Mechanisms of ferroptosis. The initiation of ferroptosis requires two key signals, lipid peroxidation and accumulation of free iron. The generation of polyunsaturated phospholipids (by ACSL4 and LPCAT3) or PUFA-ePLs (by peroxisomal enzymes) and subsequent activation of ALOX have a major role in promoting lipid peroxidation, which can be inhibited by GPX4 and PKCβII. Extracellular iron enters the cell through TFR and facilitates the Fenton reaction to promote PUFA-PL oxidation. Some free iron stored in ferritin is released by ferritinophagy-mediated ferritin degradation. Iron can promote FSP1-CoQ10-NADPH pathways, and BH4 can block the propagation of phospholipid peroxidation and ferroptosis.

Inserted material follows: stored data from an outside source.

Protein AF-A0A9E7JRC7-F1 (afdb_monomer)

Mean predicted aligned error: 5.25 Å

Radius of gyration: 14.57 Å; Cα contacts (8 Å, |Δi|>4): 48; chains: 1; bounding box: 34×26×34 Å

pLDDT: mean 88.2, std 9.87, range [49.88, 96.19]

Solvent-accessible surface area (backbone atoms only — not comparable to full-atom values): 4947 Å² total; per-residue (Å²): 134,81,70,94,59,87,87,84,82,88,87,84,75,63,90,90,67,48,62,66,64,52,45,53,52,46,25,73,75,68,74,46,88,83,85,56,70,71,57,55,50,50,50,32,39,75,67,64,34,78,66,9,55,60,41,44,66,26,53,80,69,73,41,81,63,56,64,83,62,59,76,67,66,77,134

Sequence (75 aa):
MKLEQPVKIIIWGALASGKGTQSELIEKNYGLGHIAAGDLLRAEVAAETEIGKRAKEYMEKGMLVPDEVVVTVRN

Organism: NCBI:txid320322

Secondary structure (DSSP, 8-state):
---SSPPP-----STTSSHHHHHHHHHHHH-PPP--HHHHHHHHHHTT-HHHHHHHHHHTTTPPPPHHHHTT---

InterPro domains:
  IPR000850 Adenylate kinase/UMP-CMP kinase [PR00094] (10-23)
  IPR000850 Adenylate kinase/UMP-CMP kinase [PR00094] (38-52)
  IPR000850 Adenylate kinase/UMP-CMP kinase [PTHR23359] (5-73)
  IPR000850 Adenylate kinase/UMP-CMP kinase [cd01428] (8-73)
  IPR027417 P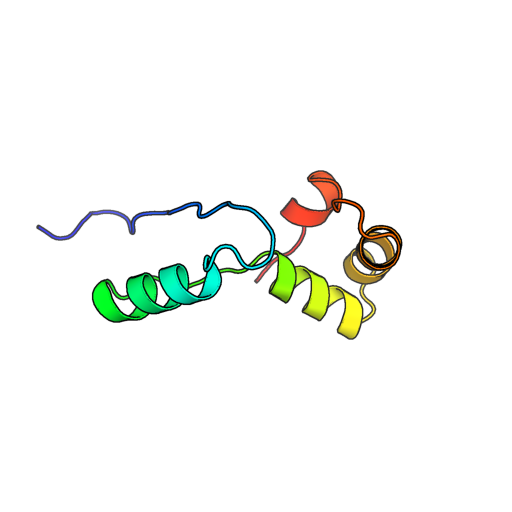-loop containing nucleoside triphosphate hydrolase [G3DSA:3.40.50.300] (1-74)
  IPR027417 P-loop containing nucleoside triphosphate hydrolase [SSF52540] (1-71)

Foldseek 3Di:
DPDPDDDDDDDDDDVPPCSVVVQVVCCVPPVDDDDDLVVLLVVCLVVVHPLNVQQVVQVVVVHDRDPVSSVPRDD

Nearest PDB structures (foldseek):
  3gmt-assembly1_A  TM=7.169E-01  e=1.140E-04  Burkholderia pseudomallei 1710b
  3gmt-assembly2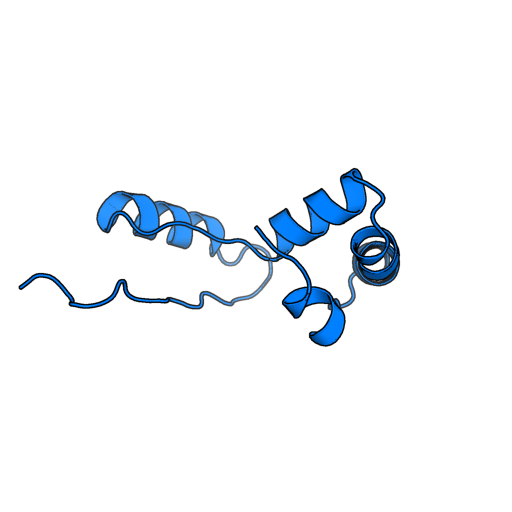_B  TM=7.353E-01  e=3.249E-04  Burkholderia pseudomallei 1710b
  2xb4-assembly1_A  TM=6.487E-01  e=4.507E-04  Megalodesulfovibrio gigas
  4np6-assembly2_D  TM=6.868E-01  e=1.783E-03  Vibrio cholerae O1 biovar El Tor str. N16961
  4w5h-assembly1_A  TM=6.162E-01  e=8.675E-04  Streptococcus pneumoniae D39

Structure (mmCIF, N/CA/C/O backbone):
data_AF-A0A9E7JRC7-F1
#
_entry.id   AF-A0A9E7JRC7-F1
#
loop_
_atom_site.group_PDB
_atom_site.id
_atom_site.type_symbol
_atom_site.label_atom_id
_atom_site.label_alt_id
_atom_site.label_comp_id
_atom_site.label_asym_id
_atom_site.label_entity_id
_atom_site.label_seq_id
_atom_site.pdbx_PDB_ins_code
_atom_site.Cartn_x
_atom_site.Cartn_y
_atom_site.Cartn_z
_atom_site.occupancy
_atom_site.B_iso_or_equiv
_atom_site.auth_seq_id
_atom_site.auth_comp_id
_atom_site.auth_asym_id
_atom_site.auth_atom_id
_atom_site.pdbx_PDB_model_num
ATOM 1 N N . MET A 1 1 ? -24.592 -0.963 20.669 1.00 50.94 1 MET A N 1
ATOM 2 C CA . MET A 1 1 ? -25.023 -1.307 19.299 1.00 50.94 1 MET A CA 1
ATOM 3 C C . MET A 1 1 ? -23.810 -1.878 18.574 1.00 50.94 1 MET A C 1
ATOM 5 O O . MET A 1 1 ? -22.861 -1.136 18.367 1.00 50.94 1 MET A O 1
ATOM 9 N N . LYS A 1 2 ? -23.760 -3.191 18.312 1.00 49.88 2 LYS A N 1
ATOM 10 C CA . LYS A 1 2 ? -22.737 -3.761 17.417 1.00 49.88 2 LYS A CA 1
ATOM 11 C C . LYS A 1 2 ? -23.172 -3.409 15.999 1.00 49.88 2 LYS A C 1
ATOM 13 O O . LYS A 1 2 ? -24.308 -3.702 15.646 1.00 49.88 2 LYS A O 1
ATOM 18 N N . LEU A 1 3 ? -22.317 -2.739 15.232 1.00 53.25 3 LEU A N 1
ATOM 19 C CA . LEU A 1 3 ? -22.562 -2.579 13.802 1.00 53.25 3 LEU A CA 1
ATOM 20 C C . LEU A 1 3 ? -22.591 -3.984 13.191 1.00 53.25 3 LEU A C 1
ATOM 22 O O . LEU A 1 3 ? -21.678 -4.772 13.432 1.00 53.25 3 LEU A O 1
ATOM 26 N N . GLU A 1 4 ? -23.656 -4.310 12.459 1.00 68.69 4 GLU A N 1
ATOM 27 C CA . GLU A 1 4 ? -23.846 -5.632 11.842 1.00 68.69 4 GLU A CA 1
ATOM 28 C C . GLU A 1 4 ? -22.751 -5.956 10.817 1.00 68.69 4 GLU A C 1
ATOM 30 O O . GLU A 1 4 ? -22.527 -7.118 10.491 1.00 68.69 4 GLU A O 1
ATOM 35 N N . GLN A 1 5 ? -22.039 -4.930 10.337 1.00 71.94 5 GLN A N 1
ATOM 36 C CA . GLN A 1 5 ? -20.919 -5.042 9.412 1.00 71.94 5 GLN A CA 1
ATOM 37 C C . GLN A 1 5 ? -19.832 -4.021 9.791 1.00 71.94 5 GLN A C 1
ATOM 39 O O . GLN A 1 5 ? -20.168 -2.889 10.159 1.00 71.94 5 GLN A O 1
ATOM 44 N N . PRO A 1 6 ? -18.537 -4.381 9.720 1.00 78.19 6 PRO A N 1
ATOM 45 C CA . PRO A 1 6 ? -17.456 -3.439 9.988 1.00 78.19 6 PRO A CA 1
ATOM 46 C C . PRO A 1 6 ? -17.478 -2.287 8.973 1.00 78.19 6 PRO A C 1
ATOM 48 O O . PRO A 1 6 ? -17.687 -2.497 7.776 1.00 78.19 6 PRO A O 1
ATOM 51 N N . VAL A 1 7 ? -17.256 -1.061 9.453 1.00 87.75 7 VAL A N 1
ATOM 52 C CA . VAL A 1 7 ? -17.200 0.140 8.606 1.00 87.75 7 VAL A CA 1
ATOM 53 C C . VAL A 1 7 ? -15.987 0.050 7.683 1.00 87.75 7 VAL A C 1
ATOM 55 O O . VAL A 1 7 ? -14.875 -0.204 8.140 1.00 87.75 7 VAL A O 1
ATOM 58 N N . LYS A 1 8 ? -16.194 0.290 6.385 1.00 90.19 8 LYS A N 1
ATOM 59 C CA . LYS A 1 8 ? -15.116 0.423 5.397 1.00 90.19 8 LYS A CA 1
ATOM 60 C C . LYS A 1 8 ? -14.848 1.905 5.155 1.00 90.19 8 LYS A C 1
ATOM 62 O O . LYS A 1 8 ? -15.768 2.642 4.813 1.00 90.19 8 LYS A O 1
ATOM 67 N N . ILE A 1 9 ? -13.602 2.331 5.343 1.00 91.56 9 ILE A N 1
ATOM 68 C CA . ILE A 1 9 ? -13.186 3.735 5.252 1.00 91.56 9 ILE A CA 1
ATOM 69 C C . ILE A 1 9 ? -12.158 3.866 4.128 1.00 91.56 9 ILE A C 1
ATOM 71 O O . ILE A 1 9 ? -11.223 3.074 4.052 1.00 91.56 9 ILE A O 1
ATOM 75 N N . ILE A 1 10 ? -12.322 4.877 3.273 1.00 91.81 10 ILE A N 1
ATOM 76 C CA . ILE A 1 10 ? -11.314 5.280 2.287 1.00 91.81 10 ILE A CA 1
ATOM 77 C C . ILE A 1 10 ? -10.651 6.561 2.790 1.00 91.81 10 ILE A C 1
ATOM 79 O O . ILE A 1 10 ? -11.336 7.543 3.071 1.00 91.81 10 ILE A O 1
ATOM 83 N N . ILE A 1 11 ? -9.320 6.558 2.882 1.00 90.94 11 ILE A N 1
ATOM 84 C CA . ILE A 1 11 ? -8.519 7.723 3.273 1.00 90.94 11 ILE A CA 1
ATOM 85 C C . ILE A 1 11 ? -7.621 8.098 2.095 1.00 90.94 11 ILE A C 1
ATOM 87 O O . ILE A 1 11 ? -6.704 7.358 1.741 1.00 90.94 11 ILE A O 1
ATOM 91 N N . TRP A 1 12 ? -7.861 9.266 1.495 1.00 89.94 12 TRP A N 1
ATOM 92 C CA . TRP A 1 12 ? -7.029 9.814 0.419 1.00 89.94 12 TRP A CA 1
ATOM 93 C C . TRP A 1 12 ? -6.475 11.196 0.790 1.00 89.94 12 TRP A C 1
ATOM 95 O O . TRP A 1 12 ? -6.921 11.839 1.736 1.00 89.94 12 TRP A O 1
ATOM 105 N N . GLY A 1 13 ? -5.454 11.646 0.058 1.00 88.06 13 GLY A N 1
ATOM 106 C CA . GLY A 1 13 ? -4.768 12.917 0.297 1.00 88.06 13 GLY A CA 1
ATOM 107 C C . GLY A 1 13 ? -3.390 12.951 -0.359 1.00 88.06 13 GLY A C 1
ATOM 108 O O . GLY A 1 13 ? -2.871 11.907 -0.767 1.00 88.06 13 GLY A O 1
ATOM 109 N N . ALA A 1 14 ? -2.785 14.136 -0.441 1.00 86.88 14 ALA A N 1
ATOM 110 C CA . ALA A 1 14 ? -1.466 14.345 -1.043 1.00 86.88 14 ALA A CA 1
ATOM 111 C C . ALA A 1 14 ? -0.353 13.502 -0.381 1.00 86.88 14 ALA A C 1
ATOM 113 O O . ALA A 1 14 ? -0.512 12.967 0.723 1.00 86.88 14 ALA A O 1
ATOM 114 N N . LEU A 1 15 ? 0.797 13.365 -1.049 1.00 82.31 15 LEU A N 1
ATOM 115 C CA . LEU A 1 15 ? 1.977 12.751 -0.433 1.00 82.31 15 LEU A CA 1
ATOM 116 C C . LEU A 1 15 ? 2.327 13.497 0.866 1.00 82.31 15 LEU A C 1
ATOM 118 O O . LEU A 1 15 ? 2.210 14.716 0.929 1.00 82.31 15 LEU A 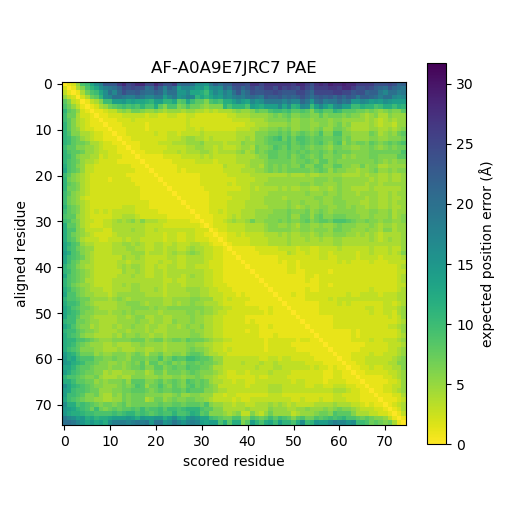O 1
ATOM 122 N N . ALA A 1 16 ? 2.702 12.756 1.910 1.00 87.56 16 ALA A N 1
ATOM 123 C CA . ALA A 1 16 ? 3.002 13.294 3.242 1.00 87.56 16 ALA A CA 1
ATOM 124 C C . ALA A 1 16 ? 1.848 14.038 3.958 1.00 87.56 16 ALA A C 1
ATOM 126 O O . ALA A 1 16 ? 2.071 14.633 5.005 1.00 87.56 16 ALA A O 1
ATOM 127 N N . SER A 1 17 ? 0.593 13.933 3.498 1.00 94.38 17 SER A N 1
ATOM 128 C CA . SER A 1 17 ? -0.567 14.556 4.169 1.00 94.38 17 SER A CA 1
ATOM 129 C C . SER A 1 17 ? -0.991 13.895 5.497 1.00 94.38 17 SER A C 1
ATOM 131 O O . SER A 1 17 ? -2.070 14.186 6.003 1.00 94.38 17 SER A O 1
ATOM 133 N N . GLY A 1 18 ? -0.212 12.948 6.033 1.00 94.19 18 GLY A N 1
ATOM 134 C CA . GLY A 1 18 ? -0.507 12.277 7.308 1.00 94.19 18 GLY A CA 1
ATOM 135 C C . GLY A 1 18 ? -1.527 11.129 7.259 1.00 94.19 18 GLY A C 1
ATOM 136 O O . GLY A 1 18 ? -1.997 10.698 8.307 1.00 94.19 18 GLY A O 1
ATOM 137 N N . LYS A 1 19 ? -1.869 10.593 6.076 1.00 93.56 19 LYS A N 1
ATOM 138 C CA . LYS A 1 19 ? -2.846 9.486 5.937 1.00 93.56 19 LYS A CA 1
ATOM 139 C C . LYS A 1 19 ? -2.495 8.251 6.767 1.00 93.56 19 L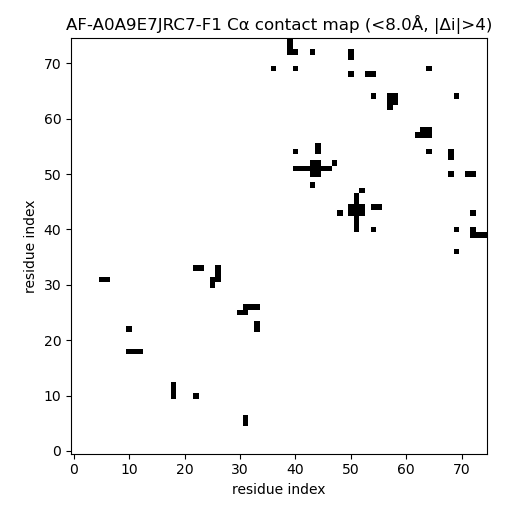YS A C 1
ATOM 141 O O . LYS A 1 19 ? -3.377 7.685 7.401 1.00 93.56 19 LYS A O 1
ATOM 146 N N . GLY A 1 20 ? -1.219 7.852 6.759 1.00 90.44 20 GLY A N 1
ATOM 147 C CA . GLY A 1 20 ? -0.736 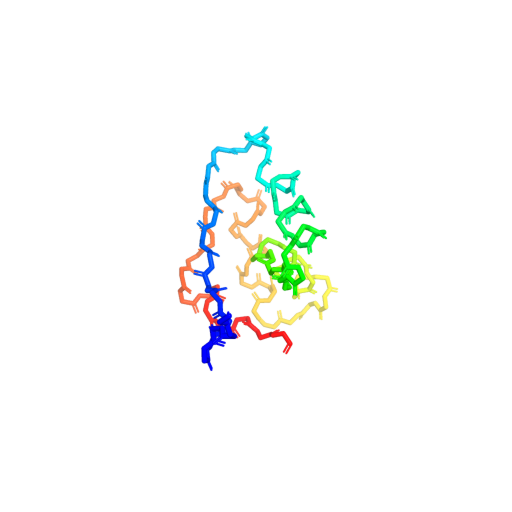6.703 7.532 1.00 90.44 20 GLY A CA 1
ATOM 148 C C . GLY A 1 20 ? -0.959 6.917 9.026 1.00 90.44 20 GLY A C 1
ATOM 149 O O . GLY A 1 20 ? -1.622 6.110 9.663 1.00 90.44 20 GLY A O 1
ATOM 150 N N . THR A 1 21 ? -0.558 8.084 9.540 1.00 94.69 21 THR A N 1
ATOM 151 C CA . THR A 1 21 ? -0.796 8.483 10.935 1.00 94.69 21 THR A CA 1
ATOM 152 C C . THR A 1 21 ? -2.279 8.441 11.306 1.00 94.69 21 THR A C 1
ATOM 154 O O . THR A 1 21 ? -2.635 7.950 12.370 1.00 94.69 21 THR A O 1
ATOM 157 N N . GLN A 1 22 ? -3.168 8.926 10.434 1.00 94.81 22 GLN A N 1
ATOM 158 C CA . GLN A 1 22 ? -4.611 8.856 10.695 1.00 94.81 22 GLN A CA 1
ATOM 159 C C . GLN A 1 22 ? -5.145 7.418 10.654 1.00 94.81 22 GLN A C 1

Abbreviations: ALOX, lipoxygenase; ACSL4, acyl-CoA synthetase long chain family member 4; BH4, tetrahydrobiopterin; CoA-PUFA, coenzyme A-polyunsaturated fatty acid; CoQ10, coenzyme Q10; CoQH2, ubiquinol; DPP4, dipeptidyl peptidase 4; DHODH, dihydroorotate dehydrogenase; Fin56, ferroptosis inducer 56; FSP1, ferroptosis suppressor protein 1; GPX4, glutathione peroxidase 4; GSH, glutathione; GSSG, oxidized glutathione; H₂O₂, hydrogen peroxide; LPCAT3, lysophosphatidylcholine acyltransferase 3; Nrf2, nuclear factor erythroid 2-related factor 2; NADPH, nicotinamide adenine dinucleotide phosphate; NADP+, nicotinamide adenine dinucleotide phosphate; NACOA4, nuclear receptor coactivator 4; NOX, NADPH oxidase; PKCβII, protein kinase C beta type isoform; PUFA, polyunsaturated fatty acid; PL-PUFA, phospholipid-containing polyunsaturated fatty acid; PL-PUFA-OOH, phospholipid with a peroxidized polyunsaturated fatty acyl tail; P53, protein 53; PL-OOH, phospholipid hydroperoxide; ROS, reactive oxygen species; Slc7A11, solute carrier family 7 member 11; SLC11A2, solute carrier family 11 member 2; SLC25A28, solute carrier family 25 member 28; SLC40A1, solute carrier family 40 member 1; STEAP3, six transmembrane epithelial antigen of the prostate 3; TFR, transferrin receptor.